◆ **Source information**:
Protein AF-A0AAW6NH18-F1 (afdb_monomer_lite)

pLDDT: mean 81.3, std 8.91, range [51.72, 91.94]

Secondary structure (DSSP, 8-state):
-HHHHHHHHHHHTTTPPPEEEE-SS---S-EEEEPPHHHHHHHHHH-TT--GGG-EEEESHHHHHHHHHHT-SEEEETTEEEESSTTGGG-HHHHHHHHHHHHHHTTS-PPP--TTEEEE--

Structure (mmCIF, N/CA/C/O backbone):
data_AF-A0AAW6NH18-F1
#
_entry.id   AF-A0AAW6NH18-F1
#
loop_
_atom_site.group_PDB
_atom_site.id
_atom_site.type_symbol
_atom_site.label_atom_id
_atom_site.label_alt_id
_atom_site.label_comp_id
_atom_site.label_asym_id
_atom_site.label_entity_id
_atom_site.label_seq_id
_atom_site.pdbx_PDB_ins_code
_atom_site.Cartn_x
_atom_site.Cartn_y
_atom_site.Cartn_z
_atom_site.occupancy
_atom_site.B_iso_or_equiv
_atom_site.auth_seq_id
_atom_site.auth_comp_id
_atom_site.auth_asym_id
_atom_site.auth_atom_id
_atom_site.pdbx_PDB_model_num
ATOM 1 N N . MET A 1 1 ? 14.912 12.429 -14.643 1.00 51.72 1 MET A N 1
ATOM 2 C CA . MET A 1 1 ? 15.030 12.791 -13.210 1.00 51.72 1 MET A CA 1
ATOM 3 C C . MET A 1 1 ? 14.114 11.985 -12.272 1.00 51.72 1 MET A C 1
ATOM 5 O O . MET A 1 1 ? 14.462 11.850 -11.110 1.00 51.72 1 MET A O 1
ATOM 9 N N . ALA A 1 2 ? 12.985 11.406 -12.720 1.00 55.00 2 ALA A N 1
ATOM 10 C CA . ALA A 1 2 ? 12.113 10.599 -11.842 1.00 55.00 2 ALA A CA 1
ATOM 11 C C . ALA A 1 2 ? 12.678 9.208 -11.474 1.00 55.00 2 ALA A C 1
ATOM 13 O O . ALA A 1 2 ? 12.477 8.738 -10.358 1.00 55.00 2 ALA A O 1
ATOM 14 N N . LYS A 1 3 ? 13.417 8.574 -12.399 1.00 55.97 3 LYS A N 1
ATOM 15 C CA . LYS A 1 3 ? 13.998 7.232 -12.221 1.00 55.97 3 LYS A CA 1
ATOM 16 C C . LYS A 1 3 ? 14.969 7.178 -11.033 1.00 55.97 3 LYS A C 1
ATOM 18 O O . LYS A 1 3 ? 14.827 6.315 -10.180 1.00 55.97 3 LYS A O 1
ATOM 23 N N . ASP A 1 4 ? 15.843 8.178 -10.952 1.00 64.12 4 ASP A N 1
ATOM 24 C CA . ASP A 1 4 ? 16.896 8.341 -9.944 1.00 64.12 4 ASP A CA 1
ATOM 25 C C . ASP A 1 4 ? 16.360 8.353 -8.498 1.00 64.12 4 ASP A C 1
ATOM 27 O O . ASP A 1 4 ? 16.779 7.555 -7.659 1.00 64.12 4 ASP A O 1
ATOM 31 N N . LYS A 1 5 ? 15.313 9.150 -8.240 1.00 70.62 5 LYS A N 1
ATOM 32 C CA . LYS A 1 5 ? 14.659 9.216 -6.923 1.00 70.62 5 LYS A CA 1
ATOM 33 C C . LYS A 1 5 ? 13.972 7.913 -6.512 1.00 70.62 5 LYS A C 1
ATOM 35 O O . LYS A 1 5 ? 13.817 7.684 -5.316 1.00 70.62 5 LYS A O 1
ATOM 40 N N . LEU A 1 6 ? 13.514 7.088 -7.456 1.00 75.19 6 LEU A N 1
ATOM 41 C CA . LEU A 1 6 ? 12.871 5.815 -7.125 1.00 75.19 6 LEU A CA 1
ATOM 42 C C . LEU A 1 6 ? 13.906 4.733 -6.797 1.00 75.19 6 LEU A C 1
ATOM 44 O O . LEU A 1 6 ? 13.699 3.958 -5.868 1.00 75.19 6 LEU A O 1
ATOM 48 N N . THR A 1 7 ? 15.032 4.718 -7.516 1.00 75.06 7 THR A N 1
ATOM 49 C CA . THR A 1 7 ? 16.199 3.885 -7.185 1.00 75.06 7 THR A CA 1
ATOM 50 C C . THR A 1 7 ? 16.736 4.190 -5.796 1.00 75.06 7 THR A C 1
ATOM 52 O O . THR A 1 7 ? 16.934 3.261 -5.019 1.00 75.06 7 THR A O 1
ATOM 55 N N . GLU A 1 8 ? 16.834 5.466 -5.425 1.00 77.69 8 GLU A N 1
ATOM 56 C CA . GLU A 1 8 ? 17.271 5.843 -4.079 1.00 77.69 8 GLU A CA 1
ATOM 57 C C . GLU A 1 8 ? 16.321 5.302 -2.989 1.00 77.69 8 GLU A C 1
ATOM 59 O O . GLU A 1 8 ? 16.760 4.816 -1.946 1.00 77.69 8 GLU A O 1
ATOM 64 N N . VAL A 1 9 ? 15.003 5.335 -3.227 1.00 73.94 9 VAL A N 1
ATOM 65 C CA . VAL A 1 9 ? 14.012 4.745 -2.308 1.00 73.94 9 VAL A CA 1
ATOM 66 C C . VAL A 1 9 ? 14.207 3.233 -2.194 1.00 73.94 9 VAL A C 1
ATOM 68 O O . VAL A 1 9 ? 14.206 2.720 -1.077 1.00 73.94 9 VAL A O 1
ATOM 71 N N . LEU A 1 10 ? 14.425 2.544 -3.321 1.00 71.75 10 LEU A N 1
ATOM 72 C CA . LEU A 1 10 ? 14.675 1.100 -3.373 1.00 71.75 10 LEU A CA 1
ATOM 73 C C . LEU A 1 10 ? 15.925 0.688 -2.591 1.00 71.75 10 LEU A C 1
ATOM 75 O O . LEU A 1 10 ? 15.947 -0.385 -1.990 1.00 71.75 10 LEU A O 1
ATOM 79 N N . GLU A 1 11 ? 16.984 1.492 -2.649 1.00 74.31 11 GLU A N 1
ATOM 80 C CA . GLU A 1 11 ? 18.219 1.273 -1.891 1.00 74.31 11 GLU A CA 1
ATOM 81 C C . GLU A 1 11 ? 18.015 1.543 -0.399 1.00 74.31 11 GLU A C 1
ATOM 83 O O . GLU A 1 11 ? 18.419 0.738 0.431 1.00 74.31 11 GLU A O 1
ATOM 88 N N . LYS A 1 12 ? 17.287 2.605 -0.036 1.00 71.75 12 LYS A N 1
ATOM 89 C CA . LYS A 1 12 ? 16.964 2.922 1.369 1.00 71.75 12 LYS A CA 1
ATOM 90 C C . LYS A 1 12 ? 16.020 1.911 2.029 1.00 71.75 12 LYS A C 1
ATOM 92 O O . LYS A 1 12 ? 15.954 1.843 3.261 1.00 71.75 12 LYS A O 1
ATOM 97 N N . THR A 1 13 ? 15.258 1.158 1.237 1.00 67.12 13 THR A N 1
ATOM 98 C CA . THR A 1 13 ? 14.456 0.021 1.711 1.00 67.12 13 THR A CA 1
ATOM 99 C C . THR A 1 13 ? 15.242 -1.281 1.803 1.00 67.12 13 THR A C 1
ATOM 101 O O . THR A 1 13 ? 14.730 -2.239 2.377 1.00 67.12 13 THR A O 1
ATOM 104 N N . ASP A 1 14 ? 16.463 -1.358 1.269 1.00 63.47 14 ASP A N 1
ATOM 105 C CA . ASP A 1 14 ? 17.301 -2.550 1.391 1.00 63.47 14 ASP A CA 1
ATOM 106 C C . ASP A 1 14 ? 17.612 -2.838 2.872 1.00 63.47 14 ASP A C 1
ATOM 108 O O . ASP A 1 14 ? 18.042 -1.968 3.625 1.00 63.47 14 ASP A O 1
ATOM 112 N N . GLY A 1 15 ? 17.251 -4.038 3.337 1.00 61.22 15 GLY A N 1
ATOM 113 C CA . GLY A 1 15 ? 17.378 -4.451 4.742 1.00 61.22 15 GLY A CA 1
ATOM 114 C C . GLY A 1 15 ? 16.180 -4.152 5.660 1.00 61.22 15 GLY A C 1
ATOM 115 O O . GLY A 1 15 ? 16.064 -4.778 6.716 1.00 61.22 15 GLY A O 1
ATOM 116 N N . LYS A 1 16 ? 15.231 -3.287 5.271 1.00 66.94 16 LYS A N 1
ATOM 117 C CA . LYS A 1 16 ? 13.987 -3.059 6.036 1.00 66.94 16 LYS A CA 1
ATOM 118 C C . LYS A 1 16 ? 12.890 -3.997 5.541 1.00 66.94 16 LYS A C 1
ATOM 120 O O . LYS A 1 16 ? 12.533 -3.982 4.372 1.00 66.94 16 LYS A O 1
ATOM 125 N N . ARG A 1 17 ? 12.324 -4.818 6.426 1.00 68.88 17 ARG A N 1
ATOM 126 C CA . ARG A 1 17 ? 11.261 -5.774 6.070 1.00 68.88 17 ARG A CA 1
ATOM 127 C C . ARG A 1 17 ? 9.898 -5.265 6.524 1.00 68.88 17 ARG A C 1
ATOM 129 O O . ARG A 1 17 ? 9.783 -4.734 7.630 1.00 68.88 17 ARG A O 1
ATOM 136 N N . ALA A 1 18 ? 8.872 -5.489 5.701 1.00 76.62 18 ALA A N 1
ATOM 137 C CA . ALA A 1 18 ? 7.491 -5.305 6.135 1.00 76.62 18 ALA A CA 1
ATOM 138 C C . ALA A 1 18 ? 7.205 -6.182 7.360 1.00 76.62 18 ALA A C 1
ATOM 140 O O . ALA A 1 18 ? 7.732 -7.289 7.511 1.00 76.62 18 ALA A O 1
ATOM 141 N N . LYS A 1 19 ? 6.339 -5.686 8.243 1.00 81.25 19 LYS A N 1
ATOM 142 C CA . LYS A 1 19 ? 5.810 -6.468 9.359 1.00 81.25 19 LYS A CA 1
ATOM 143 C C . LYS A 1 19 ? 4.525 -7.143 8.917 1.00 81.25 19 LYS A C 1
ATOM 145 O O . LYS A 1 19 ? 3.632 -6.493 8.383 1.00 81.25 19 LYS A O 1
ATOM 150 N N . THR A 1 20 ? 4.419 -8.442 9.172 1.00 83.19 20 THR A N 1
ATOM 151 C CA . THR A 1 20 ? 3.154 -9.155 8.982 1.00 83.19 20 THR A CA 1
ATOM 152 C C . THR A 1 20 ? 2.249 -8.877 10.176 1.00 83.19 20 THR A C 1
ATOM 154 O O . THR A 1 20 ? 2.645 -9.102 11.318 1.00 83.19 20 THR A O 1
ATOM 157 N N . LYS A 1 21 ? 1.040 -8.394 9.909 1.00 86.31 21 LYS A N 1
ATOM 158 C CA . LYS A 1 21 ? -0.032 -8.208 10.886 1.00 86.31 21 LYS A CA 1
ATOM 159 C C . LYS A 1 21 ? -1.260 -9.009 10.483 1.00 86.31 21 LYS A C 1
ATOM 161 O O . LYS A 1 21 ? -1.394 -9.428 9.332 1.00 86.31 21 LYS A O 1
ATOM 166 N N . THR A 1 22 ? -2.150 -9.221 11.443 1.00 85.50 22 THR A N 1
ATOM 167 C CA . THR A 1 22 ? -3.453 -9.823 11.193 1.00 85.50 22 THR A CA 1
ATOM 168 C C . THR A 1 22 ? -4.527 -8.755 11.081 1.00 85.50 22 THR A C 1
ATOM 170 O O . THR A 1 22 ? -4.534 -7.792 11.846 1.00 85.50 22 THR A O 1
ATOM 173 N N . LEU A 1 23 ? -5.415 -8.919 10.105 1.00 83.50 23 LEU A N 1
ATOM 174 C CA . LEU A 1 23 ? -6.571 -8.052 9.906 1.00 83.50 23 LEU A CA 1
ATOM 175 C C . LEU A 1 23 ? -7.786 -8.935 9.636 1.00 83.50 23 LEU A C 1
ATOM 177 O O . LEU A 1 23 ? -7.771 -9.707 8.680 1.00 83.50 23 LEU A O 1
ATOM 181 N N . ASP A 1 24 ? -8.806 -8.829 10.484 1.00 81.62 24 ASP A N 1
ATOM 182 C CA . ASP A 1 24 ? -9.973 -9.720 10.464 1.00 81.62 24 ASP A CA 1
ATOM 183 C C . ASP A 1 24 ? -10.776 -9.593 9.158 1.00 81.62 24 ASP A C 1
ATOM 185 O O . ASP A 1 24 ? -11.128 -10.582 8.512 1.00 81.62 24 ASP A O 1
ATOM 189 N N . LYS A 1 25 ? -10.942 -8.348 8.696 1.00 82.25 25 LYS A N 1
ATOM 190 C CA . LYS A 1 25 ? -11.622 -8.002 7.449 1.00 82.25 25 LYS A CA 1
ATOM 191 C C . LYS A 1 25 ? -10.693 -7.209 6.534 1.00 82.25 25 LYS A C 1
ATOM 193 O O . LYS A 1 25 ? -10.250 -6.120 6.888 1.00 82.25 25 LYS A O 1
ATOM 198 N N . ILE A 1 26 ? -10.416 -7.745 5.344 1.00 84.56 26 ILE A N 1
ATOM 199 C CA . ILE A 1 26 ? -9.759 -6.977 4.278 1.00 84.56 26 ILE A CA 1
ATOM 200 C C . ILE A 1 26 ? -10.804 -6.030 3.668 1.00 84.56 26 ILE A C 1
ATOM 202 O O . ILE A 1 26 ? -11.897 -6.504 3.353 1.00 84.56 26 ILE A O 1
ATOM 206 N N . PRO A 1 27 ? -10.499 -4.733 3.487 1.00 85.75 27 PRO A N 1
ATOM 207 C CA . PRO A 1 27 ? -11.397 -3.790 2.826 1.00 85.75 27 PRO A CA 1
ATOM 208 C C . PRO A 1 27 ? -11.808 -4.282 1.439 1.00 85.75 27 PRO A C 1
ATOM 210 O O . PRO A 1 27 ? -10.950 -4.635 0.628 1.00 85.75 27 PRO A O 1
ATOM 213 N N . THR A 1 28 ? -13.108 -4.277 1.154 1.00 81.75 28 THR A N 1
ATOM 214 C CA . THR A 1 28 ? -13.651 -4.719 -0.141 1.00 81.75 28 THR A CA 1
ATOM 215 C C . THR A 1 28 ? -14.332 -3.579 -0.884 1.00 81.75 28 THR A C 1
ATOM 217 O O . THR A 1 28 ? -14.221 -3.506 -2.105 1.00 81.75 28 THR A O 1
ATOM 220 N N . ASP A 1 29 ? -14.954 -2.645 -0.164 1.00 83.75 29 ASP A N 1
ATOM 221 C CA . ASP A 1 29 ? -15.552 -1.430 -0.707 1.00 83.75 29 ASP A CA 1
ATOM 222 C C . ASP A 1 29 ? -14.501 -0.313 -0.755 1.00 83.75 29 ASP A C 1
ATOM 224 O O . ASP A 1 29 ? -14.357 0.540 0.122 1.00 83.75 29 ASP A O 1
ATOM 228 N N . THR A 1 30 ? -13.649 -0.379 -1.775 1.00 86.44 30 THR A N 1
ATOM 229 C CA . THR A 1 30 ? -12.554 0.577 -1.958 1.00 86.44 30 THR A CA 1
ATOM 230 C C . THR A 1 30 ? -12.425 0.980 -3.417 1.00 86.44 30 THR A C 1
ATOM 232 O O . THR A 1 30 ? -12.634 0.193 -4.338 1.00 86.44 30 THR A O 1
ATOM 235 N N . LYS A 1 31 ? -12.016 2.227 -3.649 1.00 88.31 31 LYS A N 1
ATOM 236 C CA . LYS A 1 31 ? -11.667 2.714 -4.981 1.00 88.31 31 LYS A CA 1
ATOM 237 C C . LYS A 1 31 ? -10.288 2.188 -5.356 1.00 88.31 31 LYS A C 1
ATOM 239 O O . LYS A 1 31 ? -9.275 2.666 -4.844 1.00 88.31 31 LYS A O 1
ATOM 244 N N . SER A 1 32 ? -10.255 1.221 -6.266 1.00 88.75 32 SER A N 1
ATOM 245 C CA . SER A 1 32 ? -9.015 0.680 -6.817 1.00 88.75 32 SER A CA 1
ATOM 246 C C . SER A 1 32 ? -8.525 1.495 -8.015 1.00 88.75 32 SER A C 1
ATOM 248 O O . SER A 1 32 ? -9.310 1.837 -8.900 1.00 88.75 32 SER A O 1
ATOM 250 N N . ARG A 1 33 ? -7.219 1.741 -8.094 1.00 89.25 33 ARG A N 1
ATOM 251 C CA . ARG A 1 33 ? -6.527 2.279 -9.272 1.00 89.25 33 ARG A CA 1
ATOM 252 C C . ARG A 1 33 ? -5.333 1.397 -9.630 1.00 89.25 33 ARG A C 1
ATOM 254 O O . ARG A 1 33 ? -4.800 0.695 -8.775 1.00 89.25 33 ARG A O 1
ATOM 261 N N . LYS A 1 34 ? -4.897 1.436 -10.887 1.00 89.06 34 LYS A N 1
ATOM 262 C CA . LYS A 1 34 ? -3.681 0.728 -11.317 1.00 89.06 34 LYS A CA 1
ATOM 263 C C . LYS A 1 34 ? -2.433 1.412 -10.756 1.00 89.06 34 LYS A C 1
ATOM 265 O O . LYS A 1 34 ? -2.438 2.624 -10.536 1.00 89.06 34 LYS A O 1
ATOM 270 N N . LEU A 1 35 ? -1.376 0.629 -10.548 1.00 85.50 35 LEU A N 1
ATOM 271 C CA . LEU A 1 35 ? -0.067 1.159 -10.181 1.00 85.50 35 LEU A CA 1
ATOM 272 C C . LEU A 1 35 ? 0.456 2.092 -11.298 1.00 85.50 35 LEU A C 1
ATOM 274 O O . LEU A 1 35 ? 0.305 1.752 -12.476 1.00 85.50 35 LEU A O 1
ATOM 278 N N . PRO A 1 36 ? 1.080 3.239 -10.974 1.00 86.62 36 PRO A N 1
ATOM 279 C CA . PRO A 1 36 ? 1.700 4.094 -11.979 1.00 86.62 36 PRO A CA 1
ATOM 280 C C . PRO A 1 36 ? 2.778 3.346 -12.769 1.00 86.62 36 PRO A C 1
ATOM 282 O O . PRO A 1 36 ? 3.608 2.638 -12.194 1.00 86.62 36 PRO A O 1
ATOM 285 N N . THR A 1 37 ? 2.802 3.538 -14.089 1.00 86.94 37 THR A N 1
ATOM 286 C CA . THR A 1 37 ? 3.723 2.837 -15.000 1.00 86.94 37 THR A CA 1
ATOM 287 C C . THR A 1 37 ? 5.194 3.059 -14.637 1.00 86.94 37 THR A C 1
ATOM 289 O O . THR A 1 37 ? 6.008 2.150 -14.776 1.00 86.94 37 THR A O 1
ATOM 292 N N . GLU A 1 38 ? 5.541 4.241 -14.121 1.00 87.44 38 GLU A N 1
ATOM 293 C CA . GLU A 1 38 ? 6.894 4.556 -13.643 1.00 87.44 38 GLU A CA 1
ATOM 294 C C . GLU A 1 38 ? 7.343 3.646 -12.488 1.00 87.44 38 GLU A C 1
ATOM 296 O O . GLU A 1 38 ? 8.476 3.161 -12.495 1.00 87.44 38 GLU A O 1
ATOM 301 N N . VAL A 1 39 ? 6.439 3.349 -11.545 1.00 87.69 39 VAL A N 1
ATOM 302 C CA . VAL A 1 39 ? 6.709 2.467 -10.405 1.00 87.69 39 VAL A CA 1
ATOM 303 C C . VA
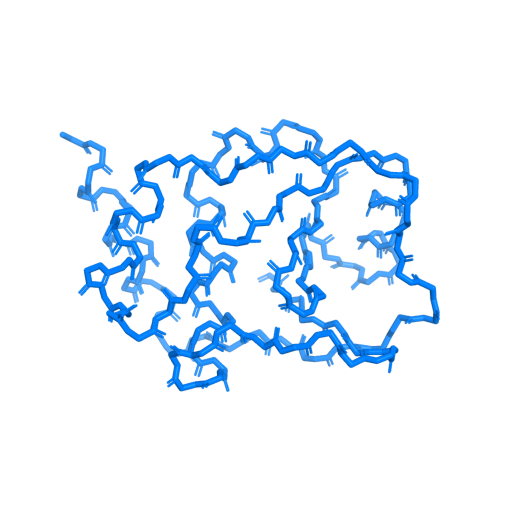L A 1 39 ? 6.854 1.036 -10.897 1.00 87.69 39 VAL A C 1
ATOM 305 O O . VAL A 1 39 ? 7.824 0.370 -10.545 1.00 87.69 39 VAL A O 1
ATOM 308 N N . ILE A 1 40 ? 5.943 0.582 -11.767 1.00 88.06 40 ILE A N 1
ATOM 309 C CA . ILE A 1 40 ? 6.010 -0.758 -12.371 1.00 88.06 40 ILE A CA 1
ATOM 310 C C . ILE A 1 40 ? 7.367 -0.964 -13.041 1.00 88.06 40 ILE A C 1
ATOM 312 O O . ILE A 1 40 ? 8.015 -1.979 -12.794 1.00 88.06 40 ILE A O 1
ATOM 316 N N . LYS A 1 41 ? 7.809 -0.005 -13.861 1.00 87.56 41 LYS A N 1
ATOM 317 C CA . LYS A 1 41 ? 9.056 -0.116 -14.620 1.00 87.56 41 LYS A CA 1
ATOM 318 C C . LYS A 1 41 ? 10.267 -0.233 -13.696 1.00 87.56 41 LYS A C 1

◆ **Work to be completed**:
Output only an exact transcription of the lines above from the one with "ATOM 182 C CA" up to and including the one with "ATOM 189 N N".

◆ **Output of the task**:
ATOM 182 C CA . ASP A 1 24 ? -9.973 -9.720 10.464 1.00 81.62 24 ASP A CA 1
ATOM 183 C C . ASP A 1 24 ? -10.776 -9.593 9.158 1.00 81.62 24 ASP A C 1
ATOM 185 O O . ASP A 1 24 ? -11.128 -10.582 8.512 1.00 81.62 24 ASP A O 1
ATOM 189 N N . LYS A 1 25 ? -10.942 -8.348 8.696 1.00 82.25 25 LYS A N 1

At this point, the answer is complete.